That is to say, when a user uses the fascial gun 1 using the control system 10 provided by the embodiment of the present invention, when the user applies force to the product to the muscle through the wrist to cause the brushless MOTOR to generate load (when the user wants to increase the force of the fascial gun 1), and when any one of the following conditions occurs, for example, the rotation speed/current/pressure sensing reaches a set value, the control system 10 can control the rotation speed of the brushless MOTOR to increase along with the rotation speed, so as to increase the force of the gun head 1a of the fascial gun 1.

Further, the fascia gun 1 may further be provided with a key switch K, an LED lamp (LED1, LED2, LED3, LED4) and the like, the fascia gun 1 may be turned on or off by a user pressing the key switch K, and the LED and the like may be used to display the remaining power and/or the gear of the fascia gun 1.

The fascia gun 1 improved by the control system 10 provided by the embodiment of the invention is more ergonomic, and the use experience of a user can be greatly improved. This is because the user is actively working on the machine to act on the body's behavior, with the potential requirement of dissatisfaction with the current strength, being conscious of the desire to obtain greater strength. Therefore, the technical scheme provided by the embodiment of the invention can solve the use problem of the product for the customer by judging the user behavior.

It should be noted that the fascial gun 1 and the gun head 1a thereof are not limited to the shape and size shown in fig. 1, and the shape, size, number, type, arrangement, etc. of the key switch K and the LED lamps (LED1, LED2, LED3, and LED4) are not limited to those shown in fig. 1, and in particular, the key switch K and the LED lamps can be arranged according to the actual application scenario, and need not be limited by the embodiment of the present invention.

Specifically, the embodiments of the present invention are further explained below with reference to the drawings.

Example one

An embodiment of the present invention provides a control system, please refer to fig. 2, which shows a structure of a control system 10 according to an embodiment of the present invention, where the control system 10 may be the control system 10 shown in the above application scenario, and may be applied to the fascial gun 1 shown in the above application scenario, and the control system 10 includes: a brushless MOTOR, a MOTOR control module 100 and a controller MCU.

The brushless MOTOR is used for driving the gun head 1a of the fascial gun 1 to move. The brushless MOTOR may be any MOTOR which can drive the gun head 1a of the fascial gun 1 to perform impact motion on the market, and preferably, the brushless MOTOR is arranged in the gun head 1a of the fascial gun 1 and is integrated with the gun head 1 a.

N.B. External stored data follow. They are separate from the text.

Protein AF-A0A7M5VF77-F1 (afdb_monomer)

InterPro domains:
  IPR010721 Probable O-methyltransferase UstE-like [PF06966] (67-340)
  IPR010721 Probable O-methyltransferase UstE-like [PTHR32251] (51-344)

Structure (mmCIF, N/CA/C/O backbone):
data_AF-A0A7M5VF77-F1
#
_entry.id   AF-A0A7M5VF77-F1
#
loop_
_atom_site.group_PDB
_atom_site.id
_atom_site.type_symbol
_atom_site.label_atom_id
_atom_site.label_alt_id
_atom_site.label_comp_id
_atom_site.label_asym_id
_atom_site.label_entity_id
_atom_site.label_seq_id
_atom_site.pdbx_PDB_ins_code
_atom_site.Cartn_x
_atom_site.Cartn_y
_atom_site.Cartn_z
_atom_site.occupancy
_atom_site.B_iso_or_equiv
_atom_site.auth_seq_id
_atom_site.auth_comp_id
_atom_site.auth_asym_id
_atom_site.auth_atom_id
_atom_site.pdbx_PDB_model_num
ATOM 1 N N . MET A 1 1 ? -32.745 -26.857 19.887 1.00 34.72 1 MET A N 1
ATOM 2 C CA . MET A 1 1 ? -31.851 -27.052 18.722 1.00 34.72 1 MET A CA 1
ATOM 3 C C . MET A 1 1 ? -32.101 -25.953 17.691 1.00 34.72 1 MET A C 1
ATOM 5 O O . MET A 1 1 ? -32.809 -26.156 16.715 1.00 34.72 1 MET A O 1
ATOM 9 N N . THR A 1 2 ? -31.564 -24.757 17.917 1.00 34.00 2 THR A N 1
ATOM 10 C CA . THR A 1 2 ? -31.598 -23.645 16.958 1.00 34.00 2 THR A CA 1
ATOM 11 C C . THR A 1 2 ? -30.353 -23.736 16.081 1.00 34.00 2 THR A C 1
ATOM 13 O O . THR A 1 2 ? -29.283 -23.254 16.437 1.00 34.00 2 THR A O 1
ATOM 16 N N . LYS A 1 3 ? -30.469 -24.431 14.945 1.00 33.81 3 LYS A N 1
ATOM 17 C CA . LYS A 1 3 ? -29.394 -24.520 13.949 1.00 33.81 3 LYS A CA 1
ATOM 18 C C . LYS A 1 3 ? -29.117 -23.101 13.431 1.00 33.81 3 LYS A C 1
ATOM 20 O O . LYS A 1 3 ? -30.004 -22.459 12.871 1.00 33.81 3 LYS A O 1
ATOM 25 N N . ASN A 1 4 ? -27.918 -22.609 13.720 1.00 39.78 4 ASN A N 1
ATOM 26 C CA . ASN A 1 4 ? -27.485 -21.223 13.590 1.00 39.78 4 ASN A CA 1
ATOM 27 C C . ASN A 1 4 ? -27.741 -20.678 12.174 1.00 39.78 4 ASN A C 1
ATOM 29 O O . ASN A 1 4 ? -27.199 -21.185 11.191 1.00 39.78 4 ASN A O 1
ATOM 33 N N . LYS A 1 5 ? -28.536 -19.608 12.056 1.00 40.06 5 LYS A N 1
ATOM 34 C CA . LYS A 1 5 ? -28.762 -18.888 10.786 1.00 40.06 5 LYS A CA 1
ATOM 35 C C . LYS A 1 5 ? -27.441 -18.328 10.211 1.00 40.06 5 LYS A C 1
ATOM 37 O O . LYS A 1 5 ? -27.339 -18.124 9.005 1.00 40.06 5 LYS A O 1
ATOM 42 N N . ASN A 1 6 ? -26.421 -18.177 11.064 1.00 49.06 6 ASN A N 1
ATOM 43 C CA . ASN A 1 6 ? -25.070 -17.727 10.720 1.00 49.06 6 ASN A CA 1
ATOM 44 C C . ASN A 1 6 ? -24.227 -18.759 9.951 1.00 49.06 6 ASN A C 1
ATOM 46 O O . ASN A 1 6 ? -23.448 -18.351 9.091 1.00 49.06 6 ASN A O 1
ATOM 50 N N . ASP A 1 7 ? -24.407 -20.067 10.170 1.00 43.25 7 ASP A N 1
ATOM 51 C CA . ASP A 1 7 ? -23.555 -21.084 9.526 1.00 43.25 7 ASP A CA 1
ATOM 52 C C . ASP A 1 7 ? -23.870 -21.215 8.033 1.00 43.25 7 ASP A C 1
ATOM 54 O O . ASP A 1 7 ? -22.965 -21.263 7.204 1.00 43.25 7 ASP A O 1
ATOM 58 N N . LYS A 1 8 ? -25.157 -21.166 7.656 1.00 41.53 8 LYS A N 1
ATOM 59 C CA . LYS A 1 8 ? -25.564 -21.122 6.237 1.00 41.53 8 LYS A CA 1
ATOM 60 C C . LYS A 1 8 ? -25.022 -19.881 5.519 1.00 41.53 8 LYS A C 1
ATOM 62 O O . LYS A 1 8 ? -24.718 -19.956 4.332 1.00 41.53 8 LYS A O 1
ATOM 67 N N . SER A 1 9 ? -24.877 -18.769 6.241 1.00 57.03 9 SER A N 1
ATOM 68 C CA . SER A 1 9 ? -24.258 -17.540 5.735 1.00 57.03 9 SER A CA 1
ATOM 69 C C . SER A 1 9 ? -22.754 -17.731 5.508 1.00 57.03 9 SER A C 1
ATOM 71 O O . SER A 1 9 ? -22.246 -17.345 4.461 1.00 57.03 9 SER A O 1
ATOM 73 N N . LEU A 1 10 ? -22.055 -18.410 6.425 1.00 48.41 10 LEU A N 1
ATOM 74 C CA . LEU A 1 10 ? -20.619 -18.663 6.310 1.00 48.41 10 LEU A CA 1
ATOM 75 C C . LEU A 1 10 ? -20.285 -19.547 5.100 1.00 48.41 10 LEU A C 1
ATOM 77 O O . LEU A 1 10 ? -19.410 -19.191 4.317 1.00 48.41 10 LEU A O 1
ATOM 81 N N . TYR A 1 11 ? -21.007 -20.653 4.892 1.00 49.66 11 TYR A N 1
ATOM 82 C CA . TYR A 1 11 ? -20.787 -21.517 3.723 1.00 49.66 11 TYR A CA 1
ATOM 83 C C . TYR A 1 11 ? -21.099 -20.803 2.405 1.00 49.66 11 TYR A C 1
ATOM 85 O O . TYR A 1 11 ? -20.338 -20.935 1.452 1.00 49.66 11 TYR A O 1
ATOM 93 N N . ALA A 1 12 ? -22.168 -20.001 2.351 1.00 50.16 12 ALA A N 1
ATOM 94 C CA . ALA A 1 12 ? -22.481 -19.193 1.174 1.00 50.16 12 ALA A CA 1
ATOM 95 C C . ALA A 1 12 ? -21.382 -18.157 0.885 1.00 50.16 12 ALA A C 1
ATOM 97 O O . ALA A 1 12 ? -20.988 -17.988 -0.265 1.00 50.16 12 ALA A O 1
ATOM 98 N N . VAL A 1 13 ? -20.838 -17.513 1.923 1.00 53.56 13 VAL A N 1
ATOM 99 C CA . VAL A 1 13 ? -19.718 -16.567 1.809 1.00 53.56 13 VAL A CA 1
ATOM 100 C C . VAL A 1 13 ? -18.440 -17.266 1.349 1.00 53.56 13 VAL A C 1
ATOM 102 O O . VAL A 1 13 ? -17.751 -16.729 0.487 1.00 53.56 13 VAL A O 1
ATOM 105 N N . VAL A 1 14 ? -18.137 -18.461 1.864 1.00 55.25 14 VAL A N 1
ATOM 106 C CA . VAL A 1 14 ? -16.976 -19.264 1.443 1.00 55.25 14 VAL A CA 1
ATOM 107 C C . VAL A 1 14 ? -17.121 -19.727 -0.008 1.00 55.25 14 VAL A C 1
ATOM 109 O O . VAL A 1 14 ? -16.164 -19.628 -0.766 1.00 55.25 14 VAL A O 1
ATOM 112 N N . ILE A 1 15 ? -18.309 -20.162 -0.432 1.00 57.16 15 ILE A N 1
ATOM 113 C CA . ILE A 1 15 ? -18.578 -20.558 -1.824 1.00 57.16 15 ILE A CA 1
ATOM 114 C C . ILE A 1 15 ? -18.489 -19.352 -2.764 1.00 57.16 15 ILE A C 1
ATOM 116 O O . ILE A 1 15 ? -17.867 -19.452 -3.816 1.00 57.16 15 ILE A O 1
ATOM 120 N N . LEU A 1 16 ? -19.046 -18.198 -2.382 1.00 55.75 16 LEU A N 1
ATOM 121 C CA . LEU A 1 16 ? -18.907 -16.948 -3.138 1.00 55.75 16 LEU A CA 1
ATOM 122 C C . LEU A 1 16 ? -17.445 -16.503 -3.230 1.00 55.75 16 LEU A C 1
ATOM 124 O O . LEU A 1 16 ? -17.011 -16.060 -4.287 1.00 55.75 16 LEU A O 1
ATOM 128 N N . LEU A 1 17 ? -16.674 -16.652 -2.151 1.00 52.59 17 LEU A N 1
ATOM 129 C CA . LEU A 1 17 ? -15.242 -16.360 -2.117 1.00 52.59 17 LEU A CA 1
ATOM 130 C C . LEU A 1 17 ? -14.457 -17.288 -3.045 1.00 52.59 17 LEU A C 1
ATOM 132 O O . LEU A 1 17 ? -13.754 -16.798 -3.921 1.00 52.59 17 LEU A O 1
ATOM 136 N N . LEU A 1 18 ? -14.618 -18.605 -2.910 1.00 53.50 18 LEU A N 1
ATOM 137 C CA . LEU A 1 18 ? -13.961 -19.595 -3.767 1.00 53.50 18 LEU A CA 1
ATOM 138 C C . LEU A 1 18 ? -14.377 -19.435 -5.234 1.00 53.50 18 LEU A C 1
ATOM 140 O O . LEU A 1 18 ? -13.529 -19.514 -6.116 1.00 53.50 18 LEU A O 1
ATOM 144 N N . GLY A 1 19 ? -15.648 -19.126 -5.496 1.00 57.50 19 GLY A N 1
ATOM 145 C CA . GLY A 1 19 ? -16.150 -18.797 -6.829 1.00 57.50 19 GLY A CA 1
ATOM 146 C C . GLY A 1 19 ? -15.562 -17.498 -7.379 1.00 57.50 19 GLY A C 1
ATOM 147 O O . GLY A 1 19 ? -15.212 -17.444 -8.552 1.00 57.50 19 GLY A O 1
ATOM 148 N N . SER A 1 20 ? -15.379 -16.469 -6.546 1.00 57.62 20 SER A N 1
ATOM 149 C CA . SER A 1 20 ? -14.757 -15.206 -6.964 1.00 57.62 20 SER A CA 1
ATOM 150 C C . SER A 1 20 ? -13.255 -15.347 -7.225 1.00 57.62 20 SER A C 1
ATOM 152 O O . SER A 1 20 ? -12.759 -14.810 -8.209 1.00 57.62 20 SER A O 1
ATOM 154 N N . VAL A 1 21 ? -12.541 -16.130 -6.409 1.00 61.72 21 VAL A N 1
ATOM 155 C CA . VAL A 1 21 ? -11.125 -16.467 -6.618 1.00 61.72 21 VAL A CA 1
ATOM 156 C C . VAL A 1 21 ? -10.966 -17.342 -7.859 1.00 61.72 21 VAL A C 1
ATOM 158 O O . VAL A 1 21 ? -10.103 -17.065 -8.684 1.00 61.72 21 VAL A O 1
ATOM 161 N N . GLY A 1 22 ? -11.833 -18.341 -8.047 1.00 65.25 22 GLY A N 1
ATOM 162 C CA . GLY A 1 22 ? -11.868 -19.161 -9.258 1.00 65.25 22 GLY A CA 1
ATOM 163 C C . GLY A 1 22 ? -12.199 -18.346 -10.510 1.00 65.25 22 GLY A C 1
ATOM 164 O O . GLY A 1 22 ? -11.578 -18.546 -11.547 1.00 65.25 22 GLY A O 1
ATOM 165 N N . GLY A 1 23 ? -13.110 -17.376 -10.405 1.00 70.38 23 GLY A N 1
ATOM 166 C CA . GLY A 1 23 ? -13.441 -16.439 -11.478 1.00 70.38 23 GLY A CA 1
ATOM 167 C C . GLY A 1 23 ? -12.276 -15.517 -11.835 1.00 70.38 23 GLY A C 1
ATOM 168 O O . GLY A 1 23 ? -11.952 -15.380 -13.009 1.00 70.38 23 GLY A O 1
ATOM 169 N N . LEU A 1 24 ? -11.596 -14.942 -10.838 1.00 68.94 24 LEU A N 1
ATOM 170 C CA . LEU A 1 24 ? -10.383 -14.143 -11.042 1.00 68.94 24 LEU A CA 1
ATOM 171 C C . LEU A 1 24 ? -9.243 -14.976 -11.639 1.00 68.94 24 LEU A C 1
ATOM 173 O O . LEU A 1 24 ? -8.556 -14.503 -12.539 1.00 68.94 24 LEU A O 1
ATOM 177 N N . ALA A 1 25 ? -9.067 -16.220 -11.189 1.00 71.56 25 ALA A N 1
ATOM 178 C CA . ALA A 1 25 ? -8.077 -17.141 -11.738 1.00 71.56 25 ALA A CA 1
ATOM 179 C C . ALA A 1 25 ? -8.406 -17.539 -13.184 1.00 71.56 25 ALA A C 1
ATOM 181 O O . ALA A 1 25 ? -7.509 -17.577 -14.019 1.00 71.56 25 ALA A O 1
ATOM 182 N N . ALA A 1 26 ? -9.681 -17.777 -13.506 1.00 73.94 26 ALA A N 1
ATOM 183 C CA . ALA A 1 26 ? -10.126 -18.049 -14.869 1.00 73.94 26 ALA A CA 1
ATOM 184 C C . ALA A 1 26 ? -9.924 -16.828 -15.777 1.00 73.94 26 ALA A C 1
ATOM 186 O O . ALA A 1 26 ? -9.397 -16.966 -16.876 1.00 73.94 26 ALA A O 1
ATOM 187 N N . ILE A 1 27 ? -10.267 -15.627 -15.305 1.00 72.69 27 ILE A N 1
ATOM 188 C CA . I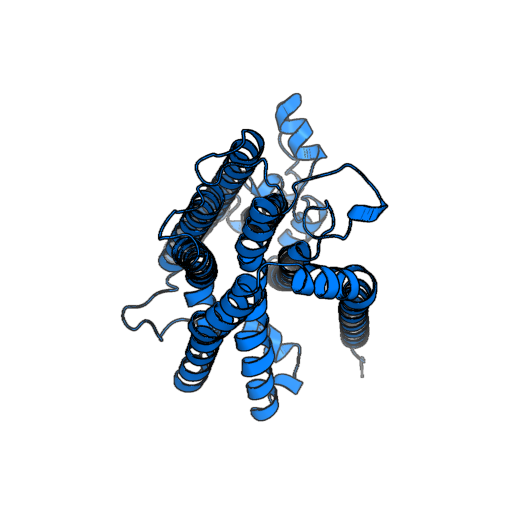LE A 1 27 ? -9.992 -14.370 -16.011 1.00 72.69 27 ILE A CA 1
ATOM 189 C C . ILE A 1 27 ? -8.489 -14.218 -16.263 1.00 72.69 27 ILE A C 1
ATOM 191 O O . ILE A 1 27 ? -8.085 -13.991 -17.401 1.00 72.69 27 ILE A O 1
ATOM 195 N N . ALA A 1 28 ? -7.656 -14.411 -15.240 1.00 75.69 28 ALA A N 1
ATOM 196 C CA . ALA A 1 28 ? -6.209 -14.347 -15.390 1.00 75.69 28 ALA A CA 1
ATOM 197 C C . ALA A 1 28 ? -5.687 -15.399 -16.380 1.00 75.69 28 ALA A C 1
ATOM 199 O O . ALA A 1 28 ? -4.834 -15.090 -17.207 1.00 75.69 28 ALA A O 1
ATOM 200 N N . TYR A 1 29 ? -6.231 -16.614 -16.350 1.00 77.19 29 TYR A N 1
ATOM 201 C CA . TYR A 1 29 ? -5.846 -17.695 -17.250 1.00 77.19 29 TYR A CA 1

The motor control module 100, comprising: a MOTOR control circuit 110 connected to a control terminal P3 of the brushless MOTOR; a rotation speed detection circuit 120, connected to the first detection port P1 of the brushless MOTOR, for obtaining a rotation speed of the brushless MOTOR; and the current sampling circuit 130 is connected to the second detection port P2 of the brushless MOTOR for obtaining the working current of the brushless MOTOR.

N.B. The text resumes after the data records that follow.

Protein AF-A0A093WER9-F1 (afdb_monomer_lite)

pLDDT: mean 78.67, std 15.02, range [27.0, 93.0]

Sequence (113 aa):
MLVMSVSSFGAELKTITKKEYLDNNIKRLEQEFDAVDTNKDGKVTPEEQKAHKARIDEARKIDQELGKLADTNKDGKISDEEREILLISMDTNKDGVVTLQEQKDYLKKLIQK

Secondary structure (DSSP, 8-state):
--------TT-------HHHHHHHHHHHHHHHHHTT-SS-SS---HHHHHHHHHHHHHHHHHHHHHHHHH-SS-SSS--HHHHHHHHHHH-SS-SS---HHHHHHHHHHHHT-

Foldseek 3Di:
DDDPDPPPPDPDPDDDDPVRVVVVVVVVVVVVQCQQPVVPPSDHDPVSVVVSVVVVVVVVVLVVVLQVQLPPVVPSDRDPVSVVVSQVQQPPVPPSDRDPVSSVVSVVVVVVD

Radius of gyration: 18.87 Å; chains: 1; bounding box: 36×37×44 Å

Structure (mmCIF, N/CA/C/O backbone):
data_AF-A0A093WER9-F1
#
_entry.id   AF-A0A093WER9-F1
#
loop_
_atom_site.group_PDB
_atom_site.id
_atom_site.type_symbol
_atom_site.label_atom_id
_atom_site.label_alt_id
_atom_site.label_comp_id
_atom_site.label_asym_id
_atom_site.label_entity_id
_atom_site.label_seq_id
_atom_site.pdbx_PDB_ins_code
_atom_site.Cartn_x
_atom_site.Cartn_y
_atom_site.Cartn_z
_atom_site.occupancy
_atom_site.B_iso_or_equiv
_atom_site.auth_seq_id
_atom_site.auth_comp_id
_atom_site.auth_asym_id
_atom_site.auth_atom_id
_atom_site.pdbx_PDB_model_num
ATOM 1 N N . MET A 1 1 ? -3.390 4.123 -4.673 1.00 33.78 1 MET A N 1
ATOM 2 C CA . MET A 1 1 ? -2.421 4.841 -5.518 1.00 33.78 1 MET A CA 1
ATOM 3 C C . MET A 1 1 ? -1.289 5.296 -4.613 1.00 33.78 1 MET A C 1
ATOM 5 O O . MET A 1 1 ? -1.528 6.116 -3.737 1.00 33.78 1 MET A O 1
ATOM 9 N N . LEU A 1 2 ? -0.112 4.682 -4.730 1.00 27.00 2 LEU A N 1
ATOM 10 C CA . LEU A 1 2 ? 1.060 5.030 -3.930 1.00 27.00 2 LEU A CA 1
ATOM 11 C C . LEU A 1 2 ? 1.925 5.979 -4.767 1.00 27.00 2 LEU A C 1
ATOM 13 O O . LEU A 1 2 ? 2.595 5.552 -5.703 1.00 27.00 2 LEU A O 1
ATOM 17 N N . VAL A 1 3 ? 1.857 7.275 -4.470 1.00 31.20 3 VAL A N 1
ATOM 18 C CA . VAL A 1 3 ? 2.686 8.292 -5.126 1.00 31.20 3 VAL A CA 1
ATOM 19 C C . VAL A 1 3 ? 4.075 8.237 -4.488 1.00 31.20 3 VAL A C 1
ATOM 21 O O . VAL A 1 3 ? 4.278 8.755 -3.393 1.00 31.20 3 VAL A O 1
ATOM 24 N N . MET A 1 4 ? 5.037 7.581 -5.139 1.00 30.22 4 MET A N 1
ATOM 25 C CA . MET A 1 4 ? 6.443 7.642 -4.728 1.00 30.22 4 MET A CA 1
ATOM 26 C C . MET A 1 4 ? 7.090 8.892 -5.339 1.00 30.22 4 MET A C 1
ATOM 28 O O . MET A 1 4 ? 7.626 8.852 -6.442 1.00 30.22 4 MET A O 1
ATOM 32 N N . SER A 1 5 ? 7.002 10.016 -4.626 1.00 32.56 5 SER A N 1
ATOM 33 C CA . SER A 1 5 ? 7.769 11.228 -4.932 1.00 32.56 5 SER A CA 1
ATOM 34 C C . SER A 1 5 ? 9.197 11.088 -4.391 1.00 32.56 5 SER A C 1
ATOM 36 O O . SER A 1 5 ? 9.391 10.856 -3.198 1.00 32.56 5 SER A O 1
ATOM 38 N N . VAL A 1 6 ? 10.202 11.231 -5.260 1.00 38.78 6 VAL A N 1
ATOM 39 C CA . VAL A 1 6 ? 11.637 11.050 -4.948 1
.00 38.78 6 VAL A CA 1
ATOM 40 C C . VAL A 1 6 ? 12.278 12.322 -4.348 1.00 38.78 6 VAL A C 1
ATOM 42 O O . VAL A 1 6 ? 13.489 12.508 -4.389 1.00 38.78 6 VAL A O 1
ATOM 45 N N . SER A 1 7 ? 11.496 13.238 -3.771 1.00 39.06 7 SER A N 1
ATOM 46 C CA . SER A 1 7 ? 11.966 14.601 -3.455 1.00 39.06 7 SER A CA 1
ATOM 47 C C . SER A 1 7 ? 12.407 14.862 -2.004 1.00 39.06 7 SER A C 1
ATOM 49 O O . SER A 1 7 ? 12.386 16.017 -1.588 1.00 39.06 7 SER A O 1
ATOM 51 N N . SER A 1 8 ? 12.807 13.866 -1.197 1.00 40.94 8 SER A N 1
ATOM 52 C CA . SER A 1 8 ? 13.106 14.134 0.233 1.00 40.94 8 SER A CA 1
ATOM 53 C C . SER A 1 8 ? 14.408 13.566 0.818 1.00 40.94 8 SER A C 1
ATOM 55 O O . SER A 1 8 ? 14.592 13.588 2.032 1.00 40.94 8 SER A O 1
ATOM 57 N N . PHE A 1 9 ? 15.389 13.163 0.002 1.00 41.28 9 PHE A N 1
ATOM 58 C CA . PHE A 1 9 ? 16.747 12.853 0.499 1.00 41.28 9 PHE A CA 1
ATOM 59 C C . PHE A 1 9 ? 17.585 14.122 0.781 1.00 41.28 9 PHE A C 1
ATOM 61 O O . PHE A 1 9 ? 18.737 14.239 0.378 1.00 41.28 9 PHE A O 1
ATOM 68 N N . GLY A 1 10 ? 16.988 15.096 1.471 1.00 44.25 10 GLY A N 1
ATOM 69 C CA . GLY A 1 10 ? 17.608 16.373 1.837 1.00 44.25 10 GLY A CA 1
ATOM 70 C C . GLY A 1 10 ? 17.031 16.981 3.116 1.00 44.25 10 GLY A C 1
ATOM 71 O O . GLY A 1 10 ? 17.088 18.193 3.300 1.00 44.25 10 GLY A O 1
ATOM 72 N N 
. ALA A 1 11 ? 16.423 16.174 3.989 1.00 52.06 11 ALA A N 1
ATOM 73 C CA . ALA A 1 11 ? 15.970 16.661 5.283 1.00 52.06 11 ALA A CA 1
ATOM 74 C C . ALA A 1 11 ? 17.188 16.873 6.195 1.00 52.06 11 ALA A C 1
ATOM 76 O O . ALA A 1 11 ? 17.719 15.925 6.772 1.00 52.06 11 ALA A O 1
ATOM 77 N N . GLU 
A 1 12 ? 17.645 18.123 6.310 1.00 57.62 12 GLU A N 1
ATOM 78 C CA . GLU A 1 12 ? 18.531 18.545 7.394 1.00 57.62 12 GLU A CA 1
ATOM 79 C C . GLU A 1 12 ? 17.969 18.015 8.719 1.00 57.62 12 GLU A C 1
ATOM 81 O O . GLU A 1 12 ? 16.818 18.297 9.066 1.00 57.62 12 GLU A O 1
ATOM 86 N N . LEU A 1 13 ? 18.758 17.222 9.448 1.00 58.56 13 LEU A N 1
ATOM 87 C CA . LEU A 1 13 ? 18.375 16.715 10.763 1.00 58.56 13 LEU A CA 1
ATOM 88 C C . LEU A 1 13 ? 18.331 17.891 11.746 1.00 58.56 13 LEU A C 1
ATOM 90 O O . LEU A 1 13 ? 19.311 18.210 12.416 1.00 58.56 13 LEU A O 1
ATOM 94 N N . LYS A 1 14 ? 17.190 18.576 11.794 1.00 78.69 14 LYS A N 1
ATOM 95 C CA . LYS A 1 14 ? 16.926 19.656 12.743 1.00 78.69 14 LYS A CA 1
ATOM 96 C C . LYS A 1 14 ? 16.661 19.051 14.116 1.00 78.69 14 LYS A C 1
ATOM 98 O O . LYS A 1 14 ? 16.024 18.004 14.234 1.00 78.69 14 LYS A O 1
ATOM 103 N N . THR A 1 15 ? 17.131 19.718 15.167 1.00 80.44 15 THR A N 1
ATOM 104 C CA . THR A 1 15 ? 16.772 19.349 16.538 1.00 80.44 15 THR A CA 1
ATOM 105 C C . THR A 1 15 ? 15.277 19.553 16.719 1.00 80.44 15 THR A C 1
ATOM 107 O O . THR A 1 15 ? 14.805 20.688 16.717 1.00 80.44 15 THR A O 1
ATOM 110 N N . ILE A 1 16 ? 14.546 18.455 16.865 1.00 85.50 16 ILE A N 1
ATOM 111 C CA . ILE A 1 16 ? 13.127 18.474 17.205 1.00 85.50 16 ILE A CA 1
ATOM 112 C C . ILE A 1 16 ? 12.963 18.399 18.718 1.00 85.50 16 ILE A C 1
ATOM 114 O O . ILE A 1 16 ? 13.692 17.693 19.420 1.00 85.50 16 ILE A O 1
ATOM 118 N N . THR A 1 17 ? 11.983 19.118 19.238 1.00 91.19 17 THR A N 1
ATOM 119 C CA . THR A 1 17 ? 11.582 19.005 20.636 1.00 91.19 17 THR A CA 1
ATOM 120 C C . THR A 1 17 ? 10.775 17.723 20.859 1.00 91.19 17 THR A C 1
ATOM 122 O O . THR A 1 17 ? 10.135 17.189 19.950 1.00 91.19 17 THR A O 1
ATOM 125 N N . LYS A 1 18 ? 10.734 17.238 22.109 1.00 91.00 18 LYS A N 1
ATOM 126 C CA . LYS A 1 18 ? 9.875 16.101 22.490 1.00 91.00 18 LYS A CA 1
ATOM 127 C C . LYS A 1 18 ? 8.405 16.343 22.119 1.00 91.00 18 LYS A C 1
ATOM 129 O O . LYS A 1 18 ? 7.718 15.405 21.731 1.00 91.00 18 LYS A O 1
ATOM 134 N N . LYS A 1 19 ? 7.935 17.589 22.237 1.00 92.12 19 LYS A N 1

The controller MCU is connected to the MOTOR control circuit 110, the rotation speed detection circuit 120 and the current sampling circuit 130, and is configured to determine a change in load pressure according to a working current and/or a rotation speed of the brushless MOTOR, and output a rotation speed adjustment signal to the MOTOR control circuit 110 according to the change in load pressure to adjust the rotation speed of the brushless MOTOR.

In some embodiments, referring to fig. 3, a schematic diagram of a motor control module 100 in the control system shown in fig. 2 is shown, and as shown in fig. 3, the motor control circuit 110 includes: a first switching tube Q1, the base electrode of which is connected with the controller MCU, and the emitter electrode of which is grounded; a first voltage dividing resistor R1, one end of which is connected with a power supply, and the other end of which is connected with a control end P3 of the brushless MOTOR MOTOR; a second voltage dividing resistor R2, one end of which is connected to the other end of the first voltage dividing resistor R1, and the other end of which is connected to the collector of the first switching tube Q1; and the controller MCU is configured to increase the duty ratio of the rotation speed adjusting signal when the load pressure becomes larger and decrease the duty ratio of the rotation speed adjusting signal when the load pressure becomes smaller.

Specifically, when the load pressure is confirmed to be increased, the force which needs to be increased by a user is determined, and at the moment, the rotating speed of the brushless MOTOR is increased by increasing the duty ratio of the rotating speed adjusting signal, so that the force of the gun head 1a of the fascial gun 1 is increased; when the load pressure is determined to be decreased, it is determined that the force needs to be decreased by the user, at this time, the rotation speed of the brushless MOTOR is decreased by decreasing the duty ratio of the rotation speed adjustment signal, so as to decrease the force of the gun head 1a of the fascial gun 1, where the decreased rotation speed may be a normal speed returning to a current force gear, or a speed decreasing to a next force gear, and may be specifically set according to an actual use condition.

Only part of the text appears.